Antimicrobial efficacy of exemplary formulations for 30 seconds, 1 minute, 5 minutes and 10 minutes contact time with artificially generated biofilms from E. coli, Staphylococcus aureus and Salmonella species Microbial challenge tests were performed using microbial biofilms to determine. Tests were performed in a standard microbiology laboratory using standard techniques for handling BSL2 microorganisms. Standard PPE and equipment notices for MMDG procedures were followed. Biofilms were developed on borosilicate glass (discs).

A sterile swab of each challenge organism was aseptically removed from stock cultures maintained at 2-8 ° C. and aseptically transferred to a sterile TSA bevel. Fresh slopes were incubated at 30-35 ° C. for 18-24 hours. 10 ml of TS saline was pipetted onto each bevel, then incubated and the growth was mechanically removed with a sterile cotton-headed applicator. The suspension was transferred to a sterile 50 ml polypropylene centrifuge tube and washed by centrifugation at 4,000 xg for 8 to 10 minutes. The supernatant was then decanted and the pellet suspended in 10 ml saline TS. The suspension was washed twice and suspended in 10 ml saline TS. The organism concentration was adjusted to approximately 10 ⁸ colony forming units (cfu) / mL based on MMDG historical control% T ₆₂₀ nm spectrophotometer values.

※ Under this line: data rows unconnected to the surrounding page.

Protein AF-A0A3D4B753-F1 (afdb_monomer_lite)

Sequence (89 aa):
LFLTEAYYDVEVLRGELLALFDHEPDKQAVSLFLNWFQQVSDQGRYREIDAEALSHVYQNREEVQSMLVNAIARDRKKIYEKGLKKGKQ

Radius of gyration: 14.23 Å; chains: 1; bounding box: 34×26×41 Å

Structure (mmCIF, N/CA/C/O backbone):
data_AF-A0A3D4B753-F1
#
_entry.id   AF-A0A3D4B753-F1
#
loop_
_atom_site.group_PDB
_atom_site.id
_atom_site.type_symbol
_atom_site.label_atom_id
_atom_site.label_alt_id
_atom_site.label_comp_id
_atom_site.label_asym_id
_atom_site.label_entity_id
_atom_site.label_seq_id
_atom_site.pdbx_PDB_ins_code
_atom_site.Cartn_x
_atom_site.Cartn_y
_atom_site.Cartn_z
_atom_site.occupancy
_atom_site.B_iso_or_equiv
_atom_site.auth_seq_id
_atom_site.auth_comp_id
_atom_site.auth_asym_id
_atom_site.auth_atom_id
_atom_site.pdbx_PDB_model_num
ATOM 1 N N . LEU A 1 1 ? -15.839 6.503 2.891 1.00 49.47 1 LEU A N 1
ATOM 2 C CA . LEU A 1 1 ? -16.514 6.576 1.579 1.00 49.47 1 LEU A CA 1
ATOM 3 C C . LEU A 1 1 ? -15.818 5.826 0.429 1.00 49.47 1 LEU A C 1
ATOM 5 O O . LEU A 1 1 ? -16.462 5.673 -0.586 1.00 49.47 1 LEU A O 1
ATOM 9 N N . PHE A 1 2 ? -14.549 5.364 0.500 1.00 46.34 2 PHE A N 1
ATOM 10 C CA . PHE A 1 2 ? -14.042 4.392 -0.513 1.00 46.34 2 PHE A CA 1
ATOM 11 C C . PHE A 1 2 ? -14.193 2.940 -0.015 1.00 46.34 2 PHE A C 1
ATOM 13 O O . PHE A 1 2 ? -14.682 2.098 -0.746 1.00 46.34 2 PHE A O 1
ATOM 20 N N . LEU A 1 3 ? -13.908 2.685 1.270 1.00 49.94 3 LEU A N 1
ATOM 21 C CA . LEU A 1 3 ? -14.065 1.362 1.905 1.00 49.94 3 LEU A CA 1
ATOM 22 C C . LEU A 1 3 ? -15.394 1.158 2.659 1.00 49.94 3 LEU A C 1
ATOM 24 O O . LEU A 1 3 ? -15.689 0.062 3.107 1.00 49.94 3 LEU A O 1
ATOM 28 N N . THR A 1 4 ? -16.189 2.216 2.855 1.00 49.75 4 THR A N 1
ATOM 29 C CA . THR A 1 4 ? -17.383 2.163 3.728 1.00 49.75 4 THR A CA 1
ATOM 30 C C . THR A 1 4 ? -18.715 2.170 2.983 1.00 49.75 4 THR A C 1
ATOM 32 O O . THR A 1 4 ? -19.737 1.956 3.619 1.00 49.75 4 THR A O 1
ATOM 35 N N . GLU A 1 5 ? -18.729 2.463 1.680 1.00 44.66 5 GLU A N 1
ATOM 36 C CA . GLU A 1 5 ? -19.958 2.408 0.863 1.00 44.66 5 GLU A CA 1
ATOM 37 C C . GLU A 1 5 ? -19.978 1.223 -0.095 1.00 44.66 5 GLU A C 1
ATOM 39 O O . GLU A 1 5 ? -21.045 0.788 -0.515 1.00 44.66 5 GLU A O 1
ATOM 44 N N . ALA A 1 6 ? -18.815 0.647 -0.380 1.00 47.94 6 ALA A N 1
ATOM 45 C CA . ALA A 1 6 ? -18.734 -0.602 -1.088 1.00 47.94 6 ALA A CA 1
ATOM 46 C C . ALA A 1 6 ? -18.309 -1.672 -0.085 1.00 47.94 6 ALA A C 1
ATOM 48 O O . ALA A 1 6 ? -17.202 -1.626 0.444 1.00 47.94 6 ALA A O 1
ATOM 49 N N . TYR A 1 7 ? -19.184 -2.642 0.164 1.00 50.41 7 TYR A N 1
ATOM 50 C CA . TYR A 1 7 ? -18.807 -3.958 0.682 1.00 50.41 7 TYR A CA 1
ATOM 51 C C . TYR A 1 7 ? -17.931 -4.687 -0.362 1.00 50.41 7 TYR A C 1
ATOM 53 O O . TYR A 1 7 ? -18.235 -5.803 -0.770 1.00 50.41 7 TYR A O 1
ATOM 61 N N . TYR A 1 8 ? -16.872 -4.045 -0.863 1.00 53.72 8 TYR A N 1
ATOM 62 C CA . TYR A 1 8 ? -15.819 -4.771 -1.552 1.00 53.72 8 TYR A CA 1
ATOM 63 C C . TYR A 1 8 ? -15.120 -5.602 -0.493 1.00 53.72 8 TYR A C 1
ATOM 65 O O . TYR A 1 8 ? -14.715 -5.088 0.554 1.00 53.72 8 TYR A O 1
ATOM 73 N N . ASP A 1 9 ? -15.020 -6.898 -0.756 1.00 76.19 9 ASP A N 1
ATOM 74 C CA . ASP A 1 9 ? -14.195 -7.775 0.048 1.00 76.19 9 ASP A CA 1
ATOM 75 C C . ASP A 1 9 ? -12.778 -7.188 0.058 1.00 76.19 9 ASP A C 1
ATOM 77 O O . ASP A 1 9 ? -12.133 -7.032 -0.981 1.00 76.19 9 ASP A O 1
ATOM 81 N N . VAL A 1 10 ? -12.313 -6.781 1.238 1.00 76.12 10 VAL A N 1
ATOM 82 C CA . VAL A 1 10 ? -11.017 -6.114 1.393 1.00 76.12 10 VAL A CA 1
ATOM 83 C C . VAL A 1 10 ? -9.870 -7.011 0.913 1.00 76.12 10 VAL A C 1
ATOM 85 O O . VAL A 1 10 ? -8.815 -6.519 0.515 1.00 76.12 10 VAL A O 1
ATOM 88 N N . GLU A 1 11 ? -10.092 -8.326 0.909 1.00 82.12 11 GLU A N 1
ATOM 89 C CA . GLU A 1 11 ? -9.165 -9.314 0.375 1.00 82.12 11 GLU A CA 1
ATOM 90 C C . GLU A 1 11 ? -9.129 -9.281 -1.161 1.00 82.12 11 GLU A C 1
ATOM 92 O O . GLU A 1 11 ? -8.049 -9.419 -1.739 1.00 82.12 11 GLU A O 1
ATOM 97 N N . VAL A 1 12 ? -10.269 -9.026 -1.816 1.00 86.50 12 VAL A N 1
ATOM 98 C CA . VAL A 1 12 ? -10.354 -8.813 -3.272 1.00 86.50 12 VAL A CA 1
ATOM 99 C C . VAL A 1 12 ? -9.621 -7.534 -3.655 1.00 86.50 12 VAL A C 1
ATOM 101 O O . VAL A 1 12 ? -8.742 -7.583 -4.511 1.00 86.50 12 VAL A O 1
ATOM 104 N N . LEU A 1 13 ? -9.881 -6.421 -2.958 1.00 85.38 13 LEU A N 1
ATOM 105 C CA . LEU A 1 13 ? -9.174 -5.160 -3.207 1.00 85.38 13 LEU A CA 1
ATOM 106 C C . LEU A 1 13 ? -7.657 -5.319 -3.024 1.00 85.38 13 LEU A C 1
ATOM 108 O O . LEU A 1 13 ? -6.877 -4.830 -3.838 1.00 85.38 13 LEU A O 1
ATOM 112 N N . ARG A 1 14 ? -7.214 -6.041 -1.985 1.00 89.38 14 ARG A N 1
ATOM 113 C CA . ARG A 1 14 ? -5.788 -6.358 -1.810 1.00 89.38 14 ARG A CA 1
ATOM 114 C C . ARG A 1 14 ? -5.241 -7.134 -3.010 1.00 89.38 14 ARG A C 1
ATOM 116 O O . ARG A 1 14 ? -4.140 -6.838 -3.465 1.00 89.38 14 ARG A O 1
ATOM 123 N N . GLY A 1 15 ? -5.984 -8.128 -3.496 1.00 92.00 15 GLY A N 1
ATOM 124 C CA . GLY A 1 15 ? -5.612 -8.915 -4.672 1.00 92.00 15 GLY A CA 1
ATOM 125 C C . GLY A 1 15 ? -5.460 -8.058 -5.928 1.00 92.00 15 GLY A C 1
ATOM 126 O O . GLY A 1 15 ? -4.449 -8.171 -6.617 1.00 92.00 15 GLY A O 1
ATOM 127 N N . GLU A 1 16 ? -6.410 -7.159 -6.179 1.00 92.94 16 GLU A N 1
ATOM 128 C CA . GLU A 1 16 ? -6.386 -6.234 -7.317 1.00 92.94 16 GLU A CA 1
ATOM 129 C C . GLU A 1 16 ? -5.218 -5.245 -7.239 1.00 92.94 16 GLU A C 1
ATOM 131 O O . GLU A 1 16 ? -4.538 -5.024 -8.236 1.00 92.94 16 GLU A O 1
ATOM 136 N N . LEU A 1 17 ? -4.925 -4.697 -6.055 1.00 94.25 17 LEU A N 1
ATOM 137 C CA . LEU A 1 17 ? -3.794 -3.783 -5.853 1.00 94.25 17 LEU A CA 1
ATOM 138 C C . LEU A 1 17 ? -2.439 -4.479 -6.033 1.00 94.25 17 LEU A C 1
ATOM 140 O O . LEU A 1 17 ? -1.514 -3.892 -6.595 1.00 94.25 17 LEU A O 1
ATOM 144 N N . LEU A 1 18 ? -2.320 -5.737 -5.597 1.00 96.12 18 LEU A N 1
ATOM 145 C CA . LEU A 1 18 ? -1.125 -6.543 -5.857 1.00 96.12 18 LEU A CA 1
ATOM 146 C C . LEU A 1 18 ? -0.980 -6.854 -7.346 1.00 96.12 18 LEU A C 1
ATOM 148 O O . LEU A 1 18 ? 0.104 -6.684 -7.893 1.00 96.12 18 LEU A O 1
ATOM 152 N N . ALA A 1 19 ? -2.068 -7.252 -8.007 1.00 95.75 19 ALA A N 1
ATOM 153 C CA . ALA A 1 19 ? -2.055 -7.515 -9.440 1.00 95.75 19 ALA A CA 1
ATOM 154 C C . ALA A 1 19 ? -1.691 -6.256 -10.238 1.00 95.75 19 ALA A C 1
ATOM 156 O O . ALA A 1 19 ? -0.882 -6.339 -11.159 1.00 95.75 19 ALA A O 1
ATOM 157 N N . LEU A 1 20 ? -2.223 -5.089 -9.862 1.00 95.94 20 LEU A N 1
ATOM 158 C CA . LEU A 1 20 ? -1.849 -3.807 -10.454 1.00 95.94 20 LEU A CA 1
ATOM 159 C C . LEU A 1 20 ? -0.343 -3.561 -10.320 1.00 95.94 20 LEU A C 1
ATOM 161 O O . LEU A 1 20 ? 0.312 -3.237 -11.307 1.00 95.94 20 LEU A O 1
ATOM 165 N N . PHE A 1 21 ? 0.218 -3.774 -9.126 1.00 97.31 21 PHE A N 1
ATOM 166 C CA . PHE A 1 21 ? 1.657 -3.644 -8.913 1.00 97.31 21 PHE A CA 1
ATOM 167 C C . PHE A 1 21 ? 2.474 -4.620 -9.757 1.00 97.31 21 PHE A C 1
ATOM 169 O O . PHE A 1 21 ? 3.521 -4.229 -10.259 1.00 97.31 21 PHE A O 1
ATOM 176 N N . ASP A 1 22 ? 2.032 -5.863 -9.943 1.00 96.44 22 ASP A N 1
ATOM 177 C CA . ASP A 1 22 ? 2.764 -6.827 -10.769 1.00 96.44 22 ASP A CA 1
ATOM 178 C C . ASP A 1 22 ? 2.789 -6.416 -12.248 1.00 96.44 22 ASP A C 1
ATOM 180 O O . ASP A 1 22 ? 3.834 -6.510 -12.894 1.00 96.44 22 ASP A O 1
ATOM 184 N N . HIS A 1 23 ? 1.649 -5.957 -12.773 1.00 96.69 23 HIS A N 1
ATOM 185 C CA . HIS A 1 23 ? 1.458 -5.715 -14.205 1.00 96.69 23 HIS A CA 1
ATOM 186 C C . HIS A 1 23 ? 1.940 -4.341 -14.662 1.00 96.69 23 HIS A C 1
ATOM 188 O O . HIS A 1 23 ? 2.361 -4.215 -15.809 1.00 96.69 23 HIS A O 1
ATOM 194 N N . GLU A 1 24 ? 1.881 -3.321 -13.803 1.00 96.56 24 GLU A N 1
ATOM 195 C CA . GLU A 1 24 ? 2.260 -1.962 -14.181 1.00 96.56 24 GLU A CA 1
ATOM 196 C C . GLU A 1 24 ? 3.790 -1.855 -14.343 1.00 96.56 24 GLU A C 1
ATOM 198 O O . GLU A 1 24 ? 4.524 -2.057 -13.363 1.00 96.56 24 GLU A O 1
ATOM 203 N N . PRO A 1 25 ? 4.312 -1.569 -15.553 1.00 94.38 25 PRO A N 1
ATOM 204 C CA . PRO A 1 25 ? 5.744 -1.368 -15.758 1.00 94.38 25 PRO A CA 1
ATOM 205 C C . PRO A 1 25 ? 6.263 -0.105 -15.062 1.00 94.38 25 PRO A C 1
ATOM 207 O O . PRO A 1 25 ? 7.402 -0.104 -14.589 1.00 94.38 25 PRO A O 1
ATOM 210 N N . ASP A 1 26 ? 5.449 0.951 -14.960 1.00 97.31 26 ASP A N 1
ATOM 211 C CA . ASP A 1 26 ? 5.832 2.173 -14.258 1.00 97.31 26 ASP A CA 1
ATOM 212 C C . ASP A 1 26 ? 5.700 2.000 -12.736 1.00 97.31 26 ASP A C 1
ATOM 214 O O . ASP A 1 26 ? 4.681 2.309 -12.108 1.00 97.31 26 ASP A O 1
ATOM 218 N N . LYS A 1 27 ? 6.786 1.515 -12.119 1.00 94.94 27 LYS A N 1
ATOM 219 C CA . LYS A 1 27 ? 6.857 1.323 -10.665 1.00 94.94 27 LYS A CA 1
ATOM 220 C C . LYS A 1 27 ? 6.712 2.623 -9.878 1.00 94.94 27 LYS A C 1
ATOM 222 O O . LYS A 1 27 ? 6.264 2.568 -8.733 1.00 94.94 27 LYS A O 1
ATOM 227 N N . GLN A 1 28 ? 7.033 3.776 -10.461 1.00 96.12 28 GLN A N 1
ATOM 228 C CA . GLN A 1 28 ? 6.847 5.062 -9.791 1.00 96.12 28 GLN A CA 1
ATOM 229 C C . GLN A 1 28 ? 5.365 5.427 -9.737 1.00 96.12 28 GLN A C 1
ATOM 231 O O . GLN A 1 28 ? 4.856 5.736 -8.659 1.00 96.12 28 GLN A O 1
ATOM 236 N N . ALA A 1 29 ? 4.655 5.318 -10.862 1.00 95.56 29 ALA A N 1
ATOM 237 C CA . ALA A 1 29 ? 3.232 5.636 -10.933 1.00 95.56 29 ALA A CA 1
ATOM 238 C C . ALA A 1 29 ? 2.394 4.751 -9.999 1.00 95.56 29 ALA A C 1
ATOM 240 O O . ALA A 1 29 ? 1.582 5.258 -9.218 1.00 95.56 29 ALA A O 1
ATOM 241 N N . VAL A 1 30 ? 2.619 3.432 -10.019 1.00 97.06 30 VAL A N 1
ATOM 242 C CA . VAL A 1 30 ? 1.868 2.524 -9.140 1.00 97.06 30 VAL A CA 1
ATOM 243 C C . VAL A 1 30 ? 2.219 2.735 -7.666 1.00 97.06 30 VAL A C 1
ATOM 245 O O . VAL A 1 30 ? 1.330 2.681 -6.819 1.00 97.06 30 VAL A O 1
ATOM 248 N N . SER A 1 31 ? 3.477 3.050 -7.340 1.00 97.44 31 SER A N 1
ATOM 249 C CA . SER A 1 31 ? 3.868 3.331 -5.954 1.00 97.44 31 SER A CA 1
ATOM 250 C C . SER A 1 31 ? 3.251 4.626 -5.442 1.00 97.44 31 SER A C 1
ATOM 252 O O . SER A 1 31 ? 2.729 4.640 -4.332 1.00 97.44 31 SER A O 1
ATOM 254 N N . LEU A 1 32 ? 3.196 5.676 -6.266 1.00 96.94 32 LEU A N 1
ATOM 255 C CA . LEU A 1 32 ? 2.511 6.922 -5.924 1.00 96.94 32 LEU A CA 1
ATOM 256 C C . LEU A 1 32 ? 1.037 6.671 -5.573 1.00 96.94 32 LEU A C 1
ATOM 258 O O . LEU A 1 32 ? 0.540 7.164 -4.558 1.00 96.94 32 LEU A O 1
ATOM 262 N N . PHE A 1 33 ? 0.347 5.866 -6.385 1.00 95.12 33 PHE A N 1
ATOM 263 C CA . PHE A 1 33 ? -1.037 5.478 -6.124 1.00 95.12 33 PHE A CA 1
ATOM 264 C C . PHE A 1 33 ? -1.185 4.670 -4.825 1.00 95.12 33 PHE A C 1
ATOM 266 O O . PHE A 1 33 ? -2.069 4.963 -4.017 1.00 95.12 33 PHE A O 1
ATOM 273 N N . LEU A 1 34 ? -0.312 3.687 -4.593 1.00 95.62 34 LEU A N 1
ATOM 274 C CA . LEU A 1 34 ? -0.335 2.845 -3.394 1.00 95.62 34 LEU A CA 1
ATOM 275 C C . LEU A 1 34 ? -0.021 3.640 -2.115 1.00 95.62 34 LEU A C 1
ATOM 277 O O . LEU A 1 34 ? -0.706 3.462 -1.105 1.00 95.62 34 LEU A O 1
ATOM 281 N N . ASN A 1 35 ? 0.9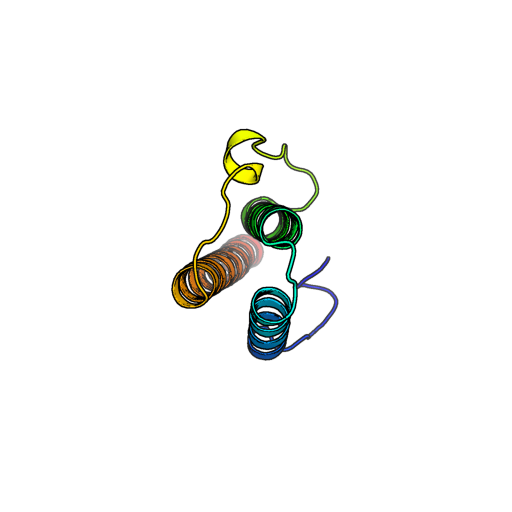35 4.570 -2.172 1.00 95.12 35 ASN A N 1
ATOM 282 C CA . ASN A 1 35 ? 1.250 5.483 -1.074 1.00 95.12 35 ASN A CA 1
ATOM 283 C C . ASN A 1 35 ? 0.055 6.391 -0.761 1.00 95.12 35 ASN A C 1
ATOM 285 O O . ASN A 1 35 ? -0.341 6.532 0.397 1.00 95.12 35 ASN A O 1
ATOM 289 N N . TRP A 1 36 ? -0.573 6.972 -1.788 1.00 92.75 36 TRP A N 1
ATOM 290 C CA . TRP A 1 36 ? -1.790 7.765 -1.616 1.00 92.75 36 TRP A CA 1
ATOM 291 C C . TRP A 1 36 ? -2.920 6.934 -0.993 1.00 92.75 36 TRP A C 1
ATOM 293 O O . TRP A 1 36 ? -3.558 7.373 -0.033 1.00 92.75 36 TRP A O 1
ATOM 303 N N . PHE A 1 37 ? -3.139 5.710 -1.480 1.00 90.31 37 PHE A N 1
ATOM 304 C CA . PHE A 1 37 ? -4.151 4.799 -0.949 1.00 90.31 37 PHE A CA 1
ATOM 305 C C . PHE A 1 37 ? -3.918 4.493 0.535 1.00 90.31 37 PHE A C 1
ATOM 307 O O . PHE A 1 37 ? -4.861 4.548 1.335 1.00 90.31 37 PHE A O 1
ATOM 314 N N . GLN A 1 38 ? -2.669 4.217 0.922 1.00 89.50 38 GLN A N 1
ATOM 315 C CA . GLN A 1 38 ? -2.290 4.000 2.314 1.00 89.50 38 GLN A CA 1
ATOM 316 C C . GLN A 1 38 ? -2.643 5.218 3.171 1.00 89.50 38 GLN A C 1
ATOM 318 O O . GLN A 1 38 ? -3.310 5.077 4.198 1.00 89.50 38 GLN A O 1
ATOM 323 N N . GLN A 1 39 ? -2.249 6.418 2.740 1.00 89.69 39 GLN A N 1
ATOM 324 C CA . GLN A 1 39 ? -2.500 7.645 3.492 1.00 89.69 39 GLN A CA 1
ATOM 325 C C . GLN A 1 39 ? -3.996 7.946 3.625 1.00 89.69 39 GLN A C 1
ATOM 327 O O . GLN A 1 39 ? -4.465 8.270 4.715 1.00 89.69 39 GLN A O 1
ATOM 332 N N . VAL A 1 40 ? -4.780 7.758 2.563 1.00 85.94 40 VAL A N 1
ATOM 333 C CA . VAL A 1 40 ? -6.241 7.929 2.603 1.00 85.94 40 VAL A CA 1
ATOM 334 C C . VAL A 1 40 ? -6.898 6.925 3.547 1.00 85.94 40 VAL A C 1
ATOM 336 O O . VAL A 1 40 ? -7.809 7.295 4.295 1.00 85.94 40 VAL A O 1
ATOM 339 N N . SER A 1 41 ? -6.436 5.675 3.537 1.00 80.94 41 SER A N 1
ATOM 340 C CA . SER A 1 41 ? -6.910 4.627 4.448 1.00 80.94 41 SER A CA 1
ATOM 341 C C . SER A 1 41 ? -6.543 4.945 5.899 1.00 80.94 41 SER A C 1
ATOM 343 O O . SER A 1 41 ? -7.319 4.703 6.824 1.00 80.94 41 SER A O 1
ATOM 345 N N . ASP A 1 42 ? -5.381 5.562 6.118 1.00 79.62 42 ASP A N 1
ATOM 346 C CA . ASP A 1 42 ? -4.922 5.897 7.454 1.00 79.62 42 ASP A CA 1
ATOM 347 C C . ASP A 1 42 ? -5.567 7.164 8.028 1.00 79.62 42 ASP A C 1
ATOM 349 O O . ASP A 1 42 ? -5.915 7.226 9.211 1.00 79.62 42 ASP A O 1
ATOM 353 N N . GLN A 1 43 ? -5.754 8.182 7.211 1.00 78.75 43 GLN A N 1
ATOM 354 C CA . GLN A 1 43 ? -6.047 9.526 7.687 1.00 78.75 43 GLN A CA 1
ATOM 355 C C . GLN A 1 43 ? -7.471 9.981 7.348 1.00 78.75 43 GLN A C 1
ATOM 357 O O . GLN A 1 43 ? -8.021 10.869 8.005 1.00 78.75 43 GLN A O 1
ATOM 362 N N . GLY A 1 44 ? -8.110 9.318 6.383 1.00 72.88 44 GLY A N 1
ATOM 363 C CA . GLY A 1 44 ? -9.325 9.790 5.736 1.00 72.88 44 GLY A CA 1
ATOM 364 C C . GLY A 1 44 ? -9.020 10.834 4.657 1.00 72.88 44 GLY A C 1
ATOM 365 O O . GLY A 1 44 ? -8.010 11.526 4.700 1.00 72.88 44 GLY A O 1
ATOM 366 N N . ARG A 1 45 ? -9.932 10.976 3.689 1.00 69.06 45 ARG A N 1
ATOM 367 C CA . ARG A 1 45 ? -9.742 11.781 2.462 1.00 69.06 45 ARG A CA 1
ATOM 368 C C . ARG A 1 45 ? -9.512 13.286 2.665 1.00 69.06 45 ARG A C 1
ATOM 370 O O . ARG A 1 45 ? -9.149 13.958 1.713 1.00 69.06 45 ARG A O 1
ATOM 377 N N . TYR A 1 46 ? -9.788 13.813 3.855 1.00 70.06 46 TYR A N 1
ATOM 378 C CA . TYR A 1 46 ? -9.794 15.255 4.135 1.00 70.06 46 TYR A CA 1
ATOM 379 C C . TYR A 1 46 ? -8.582 15.723 4.947 1.00 70.06 46 TYR A C 1
ATOM 381 O O . TYR A 1 46 ? -8.578 16.851 5.432 1.00 70.06 46 TYR A O 1
ATOM 389 N N . ARG A 1 47 ? -7.591 14.852 5.161 1.00 77.31 47 ARG A N 1
ATOM 390 C CA . ARG A 1 47 ? -6.354 15.212 5.856 1.00 77.31 47 ARG A CA 1
ATOM 391 C C . ARG A 1 47 ? -5.241 15.514 4.865 1.00 77.31 47 ARG A C 1
ATOM 393 O O . ARG A 1 47 ? -5.272 15.052 3.728 1.00 77.31 47 ARG A O 1
ATOM 400 N N . GLU A 1 48 ? -4.293 16.315 5.332 1.00 85.69 48 GLU A N 1
ATOM 401 C CA . GLU A 1 48 ? -3.090 16.669 4.593 1.00 85.69 48 GLU A CA 1
ATOM 402 C C . GLU A 1 48 ? -2.292 15.409 4.241 1.00 85.69 48 GLU A C 1
ATOM 404 O O . GLU A 1 48 ? -2.132 14.507 5.066 1.00 85.69 48 GLU A O 1
ATOM 409 N N . ILE A 1 49 ? -1.858 15.336 2.985 1.00 87.25 49 ILE A N 1
ATOM 410 C CA . ILE A 1 49 ? -1.063 14.233 2.456 1.00 87.25 49 ILE A CA 1
ATOM 411 C C . ILE A 1 49 ? 0.408 14.555 2.705 1.00 87.25 49 ILE A C 1
ATOM 413 O O . ILE A 1 49 ? 0.878 15.637 2.362 1.00 87.25 49 ILE A O 1
ATOM 417 N N . ASP A 1 50 ? 1.131 13.599 3.274 1.00 91.38 50 ASP A N 1
ATOM 418 C CA . ASP A 1 50 ? 2.574 13.658 3.443 1.00 91.38 50 ASP A CA 1
ATOM 419 C C . AS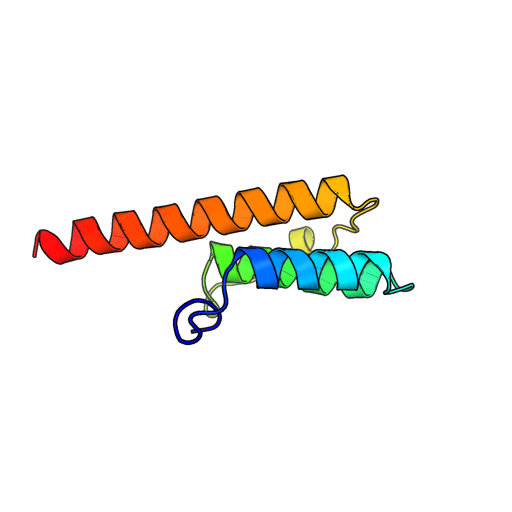P A 1 50 ? 3.254 13.433 2.084 1.00 91.38 50 ASP A C 1
ATOM 421 O O . ASP A 1 50 ? 3.211 12.335 1.515 1.00 91.38 50 ASP A O 1
ATOM 425 N N . ALA A 1 51 ? 3.849 14.503 1.555 1.00 88.69 51 ALA A N 1
ATOM 426 C CA . ALA A 1 51 ? 4.526 14.509 0.266 1.00 88.69 51 ALA A CA 1
ATOM 427 C C . ALA A 1 51 ? 5.793 13.640 0.255 1.00 88.69 51 ALA A C 1
ATOM 429 O O . ALA A 1 51 ? 6.120 13.065 -0.782 1.00 88.69 51 ALA A O 1
ATOM 430 N N . GLU A 1 52 ? 6.487 13.504 1.387 1.00 91.56 52 GLU A N 1
ATOM 431 C CA . GLU A 1 52 ? 7.668 12.646 1.482 1.00 91.56 52 GLU A CA 1
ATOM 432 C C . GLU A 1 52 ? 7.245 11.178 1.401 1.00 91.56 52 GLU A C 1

  The discs were wiped with sterile 70% IPA to ensure that no residual oil remained on the surface after treatment. The CDC bioreactor was filled to a working volume of 300 mg / L TSB and sterilized in a standard 20 minute liquid steam cycle. The bioreactor was allowed to cool to room temperature. Next, a vegetative growth medium (TSB) was prepared at 100 mg / L and sterilized. The bioreactor was allowed to acclimate to room temperature. The bioreactor was connected to the growth media source using a sterile tube. A peristaltic pump was placed between the reactor and the media source to adjust the flow rate. The waste was collected in another vessel. Sixteen disks were placed in the reactor, meaning 12 test surfaces (4 each) for each of the control and 3 antimicrobial challenges. The bioreactor was inoculated with 1 ml of challenge organism and operated aseptically (batch stage) 24 ± 8 hours. After static operation, the peristaltic pump was rotated and the reactor was operated at room temperature for an additional 24 ± 8 hours in continuous flow mode.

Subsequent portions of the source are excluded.